This exercise calls for the line with "ATOM 183 N N", the line with "ATOM 196 C CA", and all lines between them in the material below, output exactly and with no other lines.

__________________________________________________

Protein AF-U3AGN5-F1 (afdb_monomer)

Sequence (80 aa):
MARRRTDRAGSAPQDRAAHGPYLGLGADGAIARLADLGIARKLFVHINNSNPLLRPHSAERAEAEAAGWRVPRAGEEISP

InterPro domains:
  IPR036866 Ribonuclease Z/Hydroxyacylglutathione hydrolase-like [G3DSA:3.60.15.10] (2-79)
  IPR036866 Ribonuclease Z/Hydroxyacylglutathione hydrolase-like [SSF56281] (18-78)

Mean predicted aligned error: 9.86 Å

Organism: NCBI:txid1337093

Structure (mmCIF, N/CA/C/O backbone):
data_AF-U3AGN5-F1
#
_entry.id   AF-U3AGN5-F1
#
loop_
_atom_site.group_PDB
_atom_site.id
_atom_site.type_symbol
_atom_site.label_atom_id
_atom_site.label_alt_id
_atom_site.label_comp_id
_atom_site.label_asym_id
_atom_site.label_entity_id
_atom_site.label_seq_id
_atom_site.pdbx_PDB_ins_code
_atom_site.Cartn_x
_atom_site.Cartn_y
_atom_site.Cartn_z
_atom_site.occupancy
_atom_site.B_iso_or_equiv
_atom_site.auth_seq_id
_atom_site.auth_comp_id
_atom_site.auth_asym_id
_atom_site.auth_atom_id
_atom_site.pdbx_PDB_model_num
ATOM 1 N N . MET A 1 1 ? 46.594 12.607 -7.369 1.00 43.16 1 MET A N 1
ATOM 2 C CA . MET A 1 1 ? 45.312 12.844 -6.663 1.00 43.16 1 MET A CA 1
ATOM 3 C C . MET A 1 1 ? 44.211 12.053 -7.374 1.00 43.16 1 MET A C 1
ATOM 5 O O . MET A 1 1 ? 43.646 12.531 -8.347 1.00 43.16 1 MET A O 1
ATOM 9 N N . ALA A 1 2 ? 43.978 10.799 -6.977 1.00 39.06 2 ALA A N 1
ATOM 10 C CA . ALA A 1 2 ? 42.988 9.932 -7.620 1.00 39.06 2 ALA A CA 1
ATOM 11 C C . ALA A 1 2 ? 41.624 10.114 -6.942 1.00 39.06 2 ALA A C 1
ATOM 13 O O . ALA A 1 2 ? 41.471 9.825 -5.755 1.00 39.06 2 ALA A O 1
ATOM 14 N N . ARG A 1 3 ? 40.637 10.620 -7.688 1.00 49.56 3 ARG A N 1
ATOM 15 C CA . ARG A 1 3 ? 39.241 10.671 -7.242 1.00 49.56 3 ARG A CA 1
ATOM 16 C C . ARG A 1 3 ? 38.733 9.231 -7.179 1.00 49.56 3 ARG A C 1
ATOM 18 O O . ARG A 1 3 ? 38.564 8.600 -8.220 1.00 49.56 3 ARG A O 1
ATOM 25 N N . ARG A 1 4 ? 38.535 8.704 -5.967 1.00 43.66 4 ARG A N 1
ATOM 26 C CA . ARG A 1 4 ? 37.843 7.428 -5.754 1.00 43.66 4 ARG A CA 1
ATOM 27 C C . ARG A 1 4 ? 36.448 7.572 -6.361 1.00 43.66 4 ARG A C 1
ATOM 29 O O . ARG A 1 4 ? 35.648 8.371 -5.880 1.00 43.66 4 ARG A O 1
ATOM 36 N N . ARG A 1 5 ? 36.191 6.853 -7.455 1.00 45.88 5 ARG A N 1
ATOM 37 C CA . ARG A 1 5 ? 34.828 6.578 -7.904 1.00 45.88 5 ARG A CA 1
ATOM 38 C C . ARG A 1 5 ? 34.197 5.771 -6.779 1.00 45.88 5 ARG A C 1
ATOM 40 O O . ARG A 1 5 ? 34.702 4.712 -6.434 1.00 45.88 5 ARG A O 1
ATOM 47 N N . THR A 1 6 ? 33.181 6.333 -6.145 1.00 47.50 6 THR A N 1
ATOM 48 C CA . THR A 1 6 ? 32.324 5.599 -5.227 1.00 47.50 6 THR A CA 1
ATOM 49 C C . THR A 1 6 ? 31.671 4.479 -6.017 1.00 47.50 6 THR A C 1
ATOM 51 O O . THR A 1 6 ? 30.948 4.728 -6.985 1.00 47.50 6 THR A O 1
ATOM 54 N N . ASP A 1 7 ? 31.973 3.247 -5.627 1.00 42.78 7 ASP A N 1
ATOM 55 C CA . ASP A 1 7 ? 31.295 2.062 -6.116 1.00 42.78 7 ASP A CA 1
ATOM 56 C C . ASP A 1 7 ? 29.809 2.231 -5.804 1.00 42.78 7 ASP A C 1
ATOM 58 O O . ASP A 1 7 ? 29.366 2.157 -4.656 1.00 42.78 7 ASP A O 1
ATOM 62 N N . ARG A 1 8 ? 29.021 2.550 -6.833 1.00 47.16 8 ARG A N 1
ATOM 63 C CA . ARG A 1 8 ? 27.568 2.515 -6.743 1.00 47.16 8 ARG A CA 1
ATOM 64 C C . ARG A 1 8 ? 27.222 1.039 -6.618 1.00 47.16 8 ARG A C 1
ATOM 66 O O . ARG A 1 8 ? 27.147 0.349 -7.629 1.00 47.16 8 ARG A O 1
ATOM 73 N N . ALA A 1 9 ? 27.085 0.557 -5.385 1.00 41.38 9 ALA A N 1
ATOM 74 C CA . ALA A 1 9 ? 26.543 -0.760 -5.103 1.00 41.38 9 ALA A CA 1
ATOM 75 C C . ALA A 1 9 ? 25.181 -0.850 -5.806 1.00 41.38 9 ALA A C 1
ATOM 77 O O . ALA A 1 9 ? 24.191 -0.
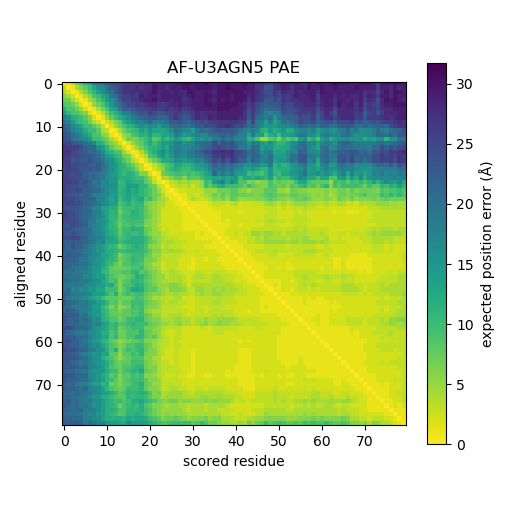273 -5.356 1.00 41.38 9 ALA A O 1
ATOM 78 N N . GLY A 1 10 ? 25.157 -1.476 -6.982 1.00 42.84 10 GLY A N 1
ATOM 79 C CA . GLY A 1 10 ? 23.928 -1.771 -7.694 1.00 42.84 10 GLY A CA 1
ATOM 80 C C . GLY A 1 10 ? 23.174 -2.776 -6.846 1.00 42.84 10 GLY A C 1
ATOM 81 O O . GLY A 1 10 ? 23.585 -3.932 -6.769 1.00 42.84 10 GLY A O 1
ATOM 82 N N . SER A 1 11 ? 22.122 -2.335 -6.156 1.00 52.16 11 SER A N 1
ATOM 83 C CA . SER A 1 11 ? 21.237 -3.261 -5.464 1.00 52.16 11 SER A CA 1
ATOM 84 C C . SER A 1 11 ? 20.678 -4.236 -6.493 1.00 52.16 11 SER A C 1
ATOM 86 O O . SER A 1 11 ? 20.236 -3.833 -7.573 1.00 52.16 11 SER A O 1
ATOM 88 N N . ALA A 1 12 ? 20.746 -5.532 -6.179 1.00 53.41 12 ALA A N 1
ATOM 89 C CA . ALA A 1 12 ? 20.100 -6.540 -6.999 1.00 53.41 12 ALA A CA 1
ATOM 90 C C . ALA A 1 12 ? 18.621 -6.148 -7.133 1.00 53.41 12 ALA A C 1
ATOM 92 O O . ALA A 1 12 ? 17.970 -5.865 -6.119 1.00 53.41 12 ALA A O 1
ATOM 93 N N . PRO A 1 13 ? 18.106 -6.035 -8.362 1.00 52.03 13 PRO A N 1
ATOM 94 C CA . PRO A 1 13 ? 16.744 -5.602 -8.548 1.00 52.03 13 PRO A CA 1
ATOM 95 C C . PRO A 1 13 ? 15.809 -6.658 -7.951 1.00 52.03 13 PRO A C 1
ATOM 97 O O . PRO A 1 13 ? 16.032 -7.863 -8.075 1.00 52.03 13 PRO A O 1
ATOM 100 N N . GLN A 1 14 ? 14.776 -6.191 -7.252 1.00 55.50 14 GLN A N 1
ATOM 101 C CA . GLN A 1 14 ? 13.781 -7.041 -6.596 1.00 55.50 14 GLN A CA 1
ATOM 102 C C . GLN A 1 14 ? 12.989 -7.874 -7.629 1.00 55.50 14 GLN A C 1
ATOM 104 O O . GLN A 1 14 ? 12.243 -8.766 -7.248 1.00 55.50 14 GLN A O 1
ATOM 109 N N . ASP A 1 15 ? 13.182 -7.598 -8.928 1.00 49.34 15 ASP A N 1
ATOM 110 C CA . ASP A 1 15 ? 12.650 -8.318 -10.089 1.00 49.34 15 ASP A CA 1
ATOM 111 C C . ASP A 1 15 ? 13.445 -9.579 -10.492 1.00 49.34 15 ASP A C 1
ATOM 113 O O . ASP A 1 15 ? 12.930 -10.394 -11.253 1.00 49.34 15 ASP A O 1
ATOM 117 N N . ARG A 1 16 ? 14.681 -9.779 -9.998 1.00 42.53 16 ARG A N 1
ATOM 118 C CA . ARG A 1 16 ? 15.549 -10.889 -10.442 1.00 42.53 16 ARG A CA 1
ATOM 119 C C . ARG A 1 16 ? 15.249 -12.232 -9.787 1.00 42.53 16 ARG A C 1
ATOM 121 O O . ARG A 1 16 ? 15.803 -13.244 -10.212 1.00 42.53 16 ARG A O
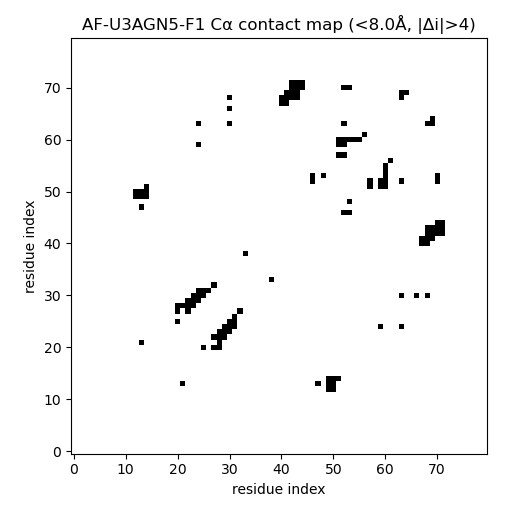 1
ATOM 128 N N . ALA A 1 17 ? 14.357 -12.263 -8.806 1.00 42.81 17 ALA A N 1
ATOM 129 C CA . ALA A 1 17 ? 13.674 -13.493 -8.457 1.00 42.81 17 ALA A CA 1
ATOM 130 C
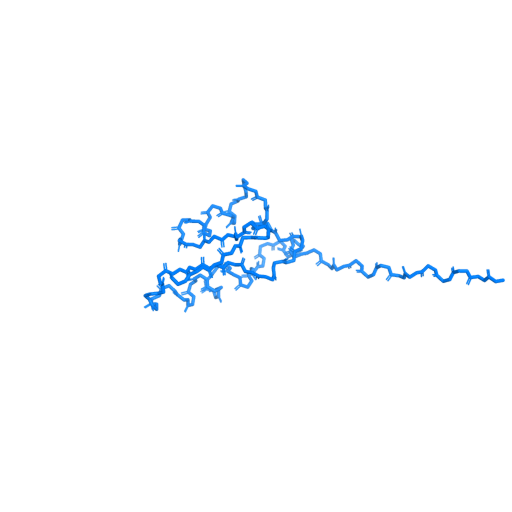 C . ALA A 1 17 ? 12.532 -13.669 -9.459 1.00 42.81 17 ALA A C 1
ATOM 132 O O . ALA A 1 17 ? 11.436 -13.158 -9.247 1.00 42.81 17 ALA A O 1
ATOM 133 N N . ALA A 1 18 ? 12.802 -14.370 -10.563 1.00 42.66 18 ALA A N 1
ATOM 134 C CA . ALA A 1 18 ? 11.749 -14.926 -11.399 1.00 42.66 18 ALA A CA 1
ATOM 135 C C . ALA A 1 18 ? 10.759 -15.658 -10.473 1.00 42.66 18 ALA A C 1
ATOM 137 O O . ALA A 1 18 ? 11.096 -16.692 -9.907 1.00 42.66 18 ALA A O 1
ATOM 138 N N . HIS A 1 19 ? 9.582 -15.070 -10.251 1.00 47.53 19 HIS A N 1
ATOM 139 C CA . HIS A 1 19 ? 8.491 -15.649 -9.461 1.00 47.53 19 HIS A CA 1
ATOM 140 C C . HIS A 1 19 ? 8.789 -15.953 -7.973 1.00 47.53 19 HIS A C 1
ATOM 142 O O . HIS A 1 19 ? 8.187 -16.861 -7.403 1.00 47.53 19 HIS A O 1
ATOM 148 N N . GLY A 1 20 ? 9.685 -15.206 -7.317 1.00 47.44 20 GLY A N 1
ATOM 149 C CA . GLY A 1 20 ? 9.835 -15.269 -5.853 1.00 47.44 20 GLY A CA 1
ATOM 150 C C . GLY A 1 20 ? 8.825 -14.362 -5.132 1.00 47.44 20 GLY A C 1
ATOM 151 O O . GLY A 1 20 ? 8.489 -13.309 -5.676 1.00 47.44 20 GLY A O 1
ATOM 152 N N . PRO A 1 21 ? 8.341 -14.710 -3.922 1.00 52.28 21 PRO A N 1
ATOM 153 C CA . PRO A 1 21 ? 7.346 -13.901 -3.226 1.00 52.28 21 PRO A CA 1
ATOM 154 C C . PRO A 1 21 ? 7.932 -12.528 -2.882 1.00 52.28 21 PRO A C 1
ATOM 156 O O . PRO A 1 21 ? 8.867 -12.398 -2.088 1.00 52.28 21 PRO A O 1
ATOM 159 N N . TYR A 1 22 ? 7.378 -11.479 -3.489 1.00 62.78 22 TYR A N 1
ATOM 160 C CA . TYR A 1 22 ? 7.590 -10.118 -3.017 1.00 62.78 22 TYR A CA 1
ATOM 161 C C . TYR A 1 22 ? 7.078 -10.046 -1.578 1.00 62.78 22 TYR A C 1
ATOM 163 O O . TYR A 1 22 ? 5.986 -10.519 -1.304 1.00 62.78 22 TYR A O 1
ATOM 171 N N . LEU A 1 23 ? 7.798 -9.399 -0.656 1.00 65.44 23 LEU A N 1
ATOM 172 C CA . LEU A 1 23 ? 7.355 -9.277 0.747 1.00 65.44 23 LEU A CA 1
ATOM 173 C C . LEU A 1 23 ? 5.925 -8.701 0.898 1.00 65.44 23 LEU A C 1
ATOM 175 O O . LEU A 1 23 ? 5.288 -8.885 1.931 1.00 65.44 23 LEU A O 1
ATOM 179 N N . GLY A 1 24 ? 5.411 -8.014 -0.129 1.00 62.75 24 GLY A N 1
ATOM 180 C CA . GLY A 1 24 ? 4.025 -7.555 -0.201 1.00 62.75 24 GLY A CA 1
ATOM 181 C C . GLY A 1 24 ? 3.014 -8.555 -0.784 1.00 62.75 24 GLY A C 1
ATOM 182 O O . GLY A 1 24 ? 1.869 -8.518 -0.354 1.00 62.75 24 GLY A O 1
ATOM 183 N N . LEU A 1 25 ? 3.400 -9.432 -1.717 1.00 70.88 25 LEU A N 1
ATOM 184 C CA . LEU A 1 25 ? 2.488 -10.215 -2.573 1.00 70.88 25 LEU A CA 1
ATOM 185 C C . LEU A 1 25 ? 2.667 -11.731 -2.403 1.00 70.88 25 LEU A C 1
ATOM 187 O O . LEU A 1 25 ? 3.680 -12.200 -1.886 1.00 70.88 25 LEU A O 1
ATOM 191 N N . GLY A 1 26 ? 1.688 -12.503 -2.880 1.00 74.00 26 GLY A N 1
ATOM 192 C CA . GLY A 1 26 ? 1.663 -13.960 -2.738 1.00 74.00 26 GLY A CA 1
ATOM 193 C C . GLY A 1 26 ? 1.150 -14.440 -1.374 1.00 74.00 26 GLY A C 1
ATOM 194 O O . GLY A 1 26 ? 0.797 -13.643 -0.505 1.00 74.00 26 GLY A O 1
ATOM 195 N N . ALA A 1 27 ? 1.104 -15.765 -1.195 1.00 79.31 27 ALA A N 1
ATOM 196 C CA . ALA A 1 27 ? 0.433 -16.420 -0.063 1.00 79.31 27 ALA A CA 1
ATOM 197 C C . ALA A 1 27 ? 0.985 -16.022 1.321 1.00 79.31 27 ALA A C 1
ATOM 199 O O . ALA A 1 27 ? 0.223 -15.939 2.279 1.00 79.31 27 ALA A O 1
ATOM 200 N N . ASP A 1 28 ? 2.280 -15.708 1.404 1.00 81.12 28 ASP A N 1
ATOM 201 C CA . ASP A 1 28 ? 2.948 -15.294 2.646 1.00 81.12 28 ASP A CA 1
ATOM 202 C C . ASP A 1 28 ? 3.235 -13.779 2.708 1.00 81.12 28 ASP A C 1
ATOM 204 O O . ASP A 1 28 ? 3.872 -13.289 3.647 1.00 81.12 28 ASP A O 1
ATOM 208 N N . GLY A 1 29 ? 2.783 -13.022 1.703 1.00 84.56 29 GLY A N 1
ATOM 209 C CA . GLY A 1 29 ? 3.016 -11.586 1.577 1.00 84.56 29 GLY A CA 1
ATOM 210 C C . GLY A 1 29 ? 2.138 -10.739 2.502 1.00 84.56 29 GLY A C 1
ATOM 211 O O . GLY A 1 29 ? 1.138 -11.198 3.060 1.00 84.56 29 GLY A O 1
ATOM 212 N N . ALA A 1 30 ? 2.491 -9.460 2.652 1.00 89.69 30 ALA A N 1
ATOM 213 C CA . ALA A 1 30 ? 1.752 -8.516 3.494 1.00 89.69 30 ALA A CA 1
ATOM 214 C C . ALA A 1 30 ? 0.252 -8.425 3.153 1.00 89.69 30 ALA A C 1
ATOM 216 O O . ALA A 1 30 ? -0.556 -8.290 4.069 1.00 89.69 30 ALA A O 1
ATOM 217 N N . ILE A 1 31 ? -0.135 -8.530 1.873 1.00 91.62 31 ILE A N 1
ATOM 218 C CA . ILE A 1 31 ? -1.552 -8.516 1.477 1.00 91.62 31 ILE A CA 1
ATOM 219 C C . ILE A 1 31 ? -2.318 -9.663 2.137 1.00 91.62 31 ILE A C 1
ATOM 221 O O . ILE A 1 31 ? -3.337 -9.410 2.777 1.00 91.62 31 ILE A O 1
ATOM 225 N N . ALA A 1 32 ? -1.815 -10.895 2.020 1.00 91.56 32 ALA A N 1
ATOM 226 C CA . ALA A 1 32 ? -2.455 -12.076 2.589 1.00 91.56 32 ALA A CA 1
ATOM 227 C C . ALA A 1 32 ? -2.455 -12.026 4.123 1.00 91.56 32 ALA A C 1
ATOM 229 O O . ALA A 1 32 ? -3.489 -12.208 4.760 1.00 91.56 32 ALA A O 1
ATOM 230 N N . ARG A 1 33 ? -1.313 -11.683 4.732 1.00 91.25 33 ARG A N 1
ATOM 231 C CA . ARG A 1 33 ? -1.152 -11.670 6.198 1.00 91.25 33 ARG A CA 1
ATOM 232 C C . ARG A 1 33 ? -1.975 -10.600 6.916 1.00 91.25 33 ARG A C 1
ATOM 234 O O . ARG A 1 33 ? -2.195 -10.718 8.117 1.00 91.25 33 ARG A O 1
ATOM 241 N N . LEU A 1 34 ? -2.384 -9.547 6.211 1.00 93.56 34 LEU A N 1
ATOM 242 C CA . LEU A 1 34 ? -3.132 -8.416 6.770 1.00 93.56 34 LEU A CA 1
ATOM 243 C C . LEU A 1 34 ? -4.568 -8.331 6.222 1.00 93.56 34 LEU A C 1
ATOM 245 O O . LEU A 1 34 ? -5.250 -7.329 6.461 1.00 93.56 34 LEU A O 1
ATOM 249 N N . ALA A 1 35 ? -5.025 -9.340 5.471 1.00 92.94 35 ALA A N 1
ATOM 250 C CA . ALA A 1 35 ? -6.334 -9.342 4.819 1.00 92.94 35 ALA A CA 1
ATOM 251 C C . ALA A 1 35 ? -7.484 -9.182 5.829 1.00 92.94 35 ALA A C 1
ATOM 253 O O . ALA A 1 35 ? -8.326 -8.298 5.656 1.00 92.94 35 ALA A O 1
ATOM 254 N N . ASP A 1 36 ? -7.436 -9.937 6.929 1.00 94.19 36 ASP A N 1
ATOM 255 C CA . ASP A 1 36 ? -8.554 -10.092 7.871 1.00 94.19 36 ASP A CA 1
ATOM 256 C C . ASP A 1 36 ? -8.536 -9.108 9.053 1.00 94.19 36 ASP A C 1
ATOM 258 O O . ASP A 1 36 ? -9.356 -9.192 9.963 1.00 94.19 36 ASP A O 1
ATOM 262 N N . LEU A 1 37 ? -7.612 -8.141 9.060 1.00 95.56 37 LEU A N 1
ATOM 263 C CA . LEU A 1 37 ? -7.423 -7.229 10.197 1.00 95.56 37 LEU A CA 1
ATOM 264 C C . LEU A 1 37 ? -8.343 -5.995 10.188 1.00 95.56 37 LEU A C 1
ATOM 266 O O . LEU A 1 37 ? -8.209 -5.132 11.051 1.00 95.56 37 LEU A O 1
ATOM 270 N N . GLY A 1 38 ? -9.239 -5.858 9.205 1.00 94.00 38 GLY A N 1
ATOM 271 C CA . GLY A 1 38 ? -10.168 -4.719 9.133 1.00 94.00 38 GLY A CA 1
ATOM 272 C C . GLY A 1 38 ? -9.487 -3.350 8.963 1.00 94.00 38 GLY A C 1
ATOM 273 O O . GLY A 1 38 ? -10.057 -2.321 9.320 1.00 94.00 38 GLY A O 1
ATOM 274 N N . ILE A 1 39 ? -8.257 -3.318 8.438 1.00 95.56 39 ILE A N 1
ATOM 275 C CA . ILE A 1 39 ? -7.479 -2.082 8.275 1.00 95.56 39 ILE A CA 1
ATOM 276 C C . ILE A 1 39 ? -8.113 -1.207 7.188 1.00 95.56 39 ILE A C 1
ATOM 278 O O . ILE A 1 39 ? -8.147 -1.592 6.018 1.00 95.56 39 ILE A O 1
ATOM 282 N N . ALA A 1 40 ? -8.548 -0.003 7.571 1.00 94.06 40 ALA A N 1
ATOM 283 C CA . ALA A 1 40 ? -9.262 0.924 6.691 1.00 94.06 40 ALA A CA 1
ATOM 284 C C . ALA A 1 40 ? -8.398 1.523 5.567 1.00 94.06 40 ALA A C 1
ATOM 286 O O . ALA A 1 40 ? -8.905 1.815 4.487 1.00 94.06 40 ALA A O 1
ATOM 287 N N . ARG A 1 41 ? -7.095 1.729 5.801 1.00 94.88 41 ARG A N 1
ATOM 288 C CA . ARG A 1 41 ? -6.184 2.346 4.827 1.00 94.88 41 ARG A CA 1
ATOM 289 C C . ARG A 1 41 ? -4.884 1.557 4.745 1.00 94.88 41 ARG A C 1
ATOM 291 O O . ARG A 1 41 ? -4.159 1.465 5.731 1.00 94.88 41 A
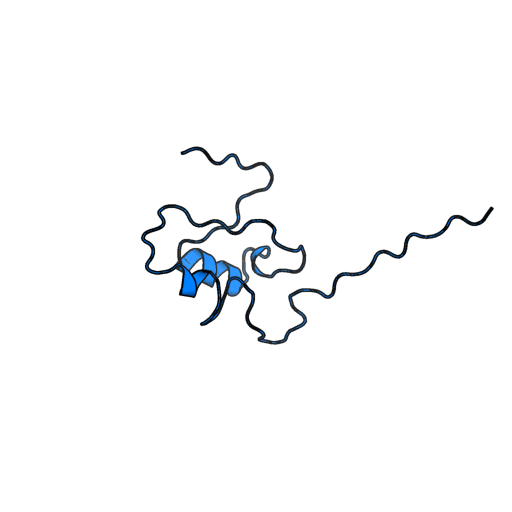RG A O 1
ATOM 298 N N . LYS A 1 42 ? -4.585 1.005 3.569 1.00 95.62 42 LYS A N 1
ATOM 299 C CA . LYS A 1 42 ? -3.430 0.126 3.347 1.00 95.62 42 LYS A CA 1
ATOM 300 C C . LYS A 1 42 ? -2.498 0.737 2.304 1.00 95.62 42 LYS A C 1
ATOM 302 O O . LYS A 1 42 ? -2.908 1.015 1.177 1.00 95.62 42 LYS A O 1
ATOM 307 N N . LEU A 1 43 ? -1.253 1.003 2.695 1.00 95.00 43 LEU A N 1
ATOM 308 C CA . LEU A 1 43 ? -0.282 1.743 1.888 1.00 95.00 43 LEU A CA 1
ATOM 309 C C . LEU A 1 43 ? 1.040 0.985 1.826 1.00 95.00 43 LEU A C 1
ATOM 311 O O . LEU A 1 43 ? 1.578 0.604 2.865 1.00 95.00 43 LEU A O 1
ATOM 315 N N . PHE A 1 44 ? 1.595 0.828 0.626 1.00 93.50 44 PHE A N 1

__________________________________________________

PROBLEM SOLUTION —
ATOM 183 N N . LEU A 1 25 ? 3.400 -9.432 -1.717 1.00 70.88 25 LEU A N 1
ATOM 184 C CA . LEU A 1 25 ? 2.488 -10.215 -2.573 1.00 70.88 25 LEU A CA 1
ATOM 185 C C . LEU A 1 25 ? 2.667 -11.731 -2.403 1.00 70.88 25 LEU A C 1
ATOM 187 O O . LEU A 1 25 ? 3.680 -12.200 -1.886 1.00 70.88 25 LEU A O 1
ATOM 191 N N . GLY A 1 26 ? 1.688 -12.503 -2.880 1.00 74.00 26 GLY A N 1
ATOM 192 C CA . GLY A 1 26 ? 1.663 -13.960 -2.738 1.00 74.00 26 GLY A CA 1
ATOM 193 C C . GLY A 1 26 ? 1.150 -14.440 -1.374 1.00 74.00 26 GLY A C 1
ATOM 194 O O . GLY A 1 26 ? 0.797 -13.643 -0.505 1.00 74.00 26 GLY A O 1
ATOM 195 N N . ALA A 1 27 ? 1.104 -15.765 -1.195 1.00 79.31 27 ALA A N 1
ATOM 196 C CA . ALA A 1 27 ? 0.433 -16.420 -0.063 1.00 79.31 27 ALA A CA 1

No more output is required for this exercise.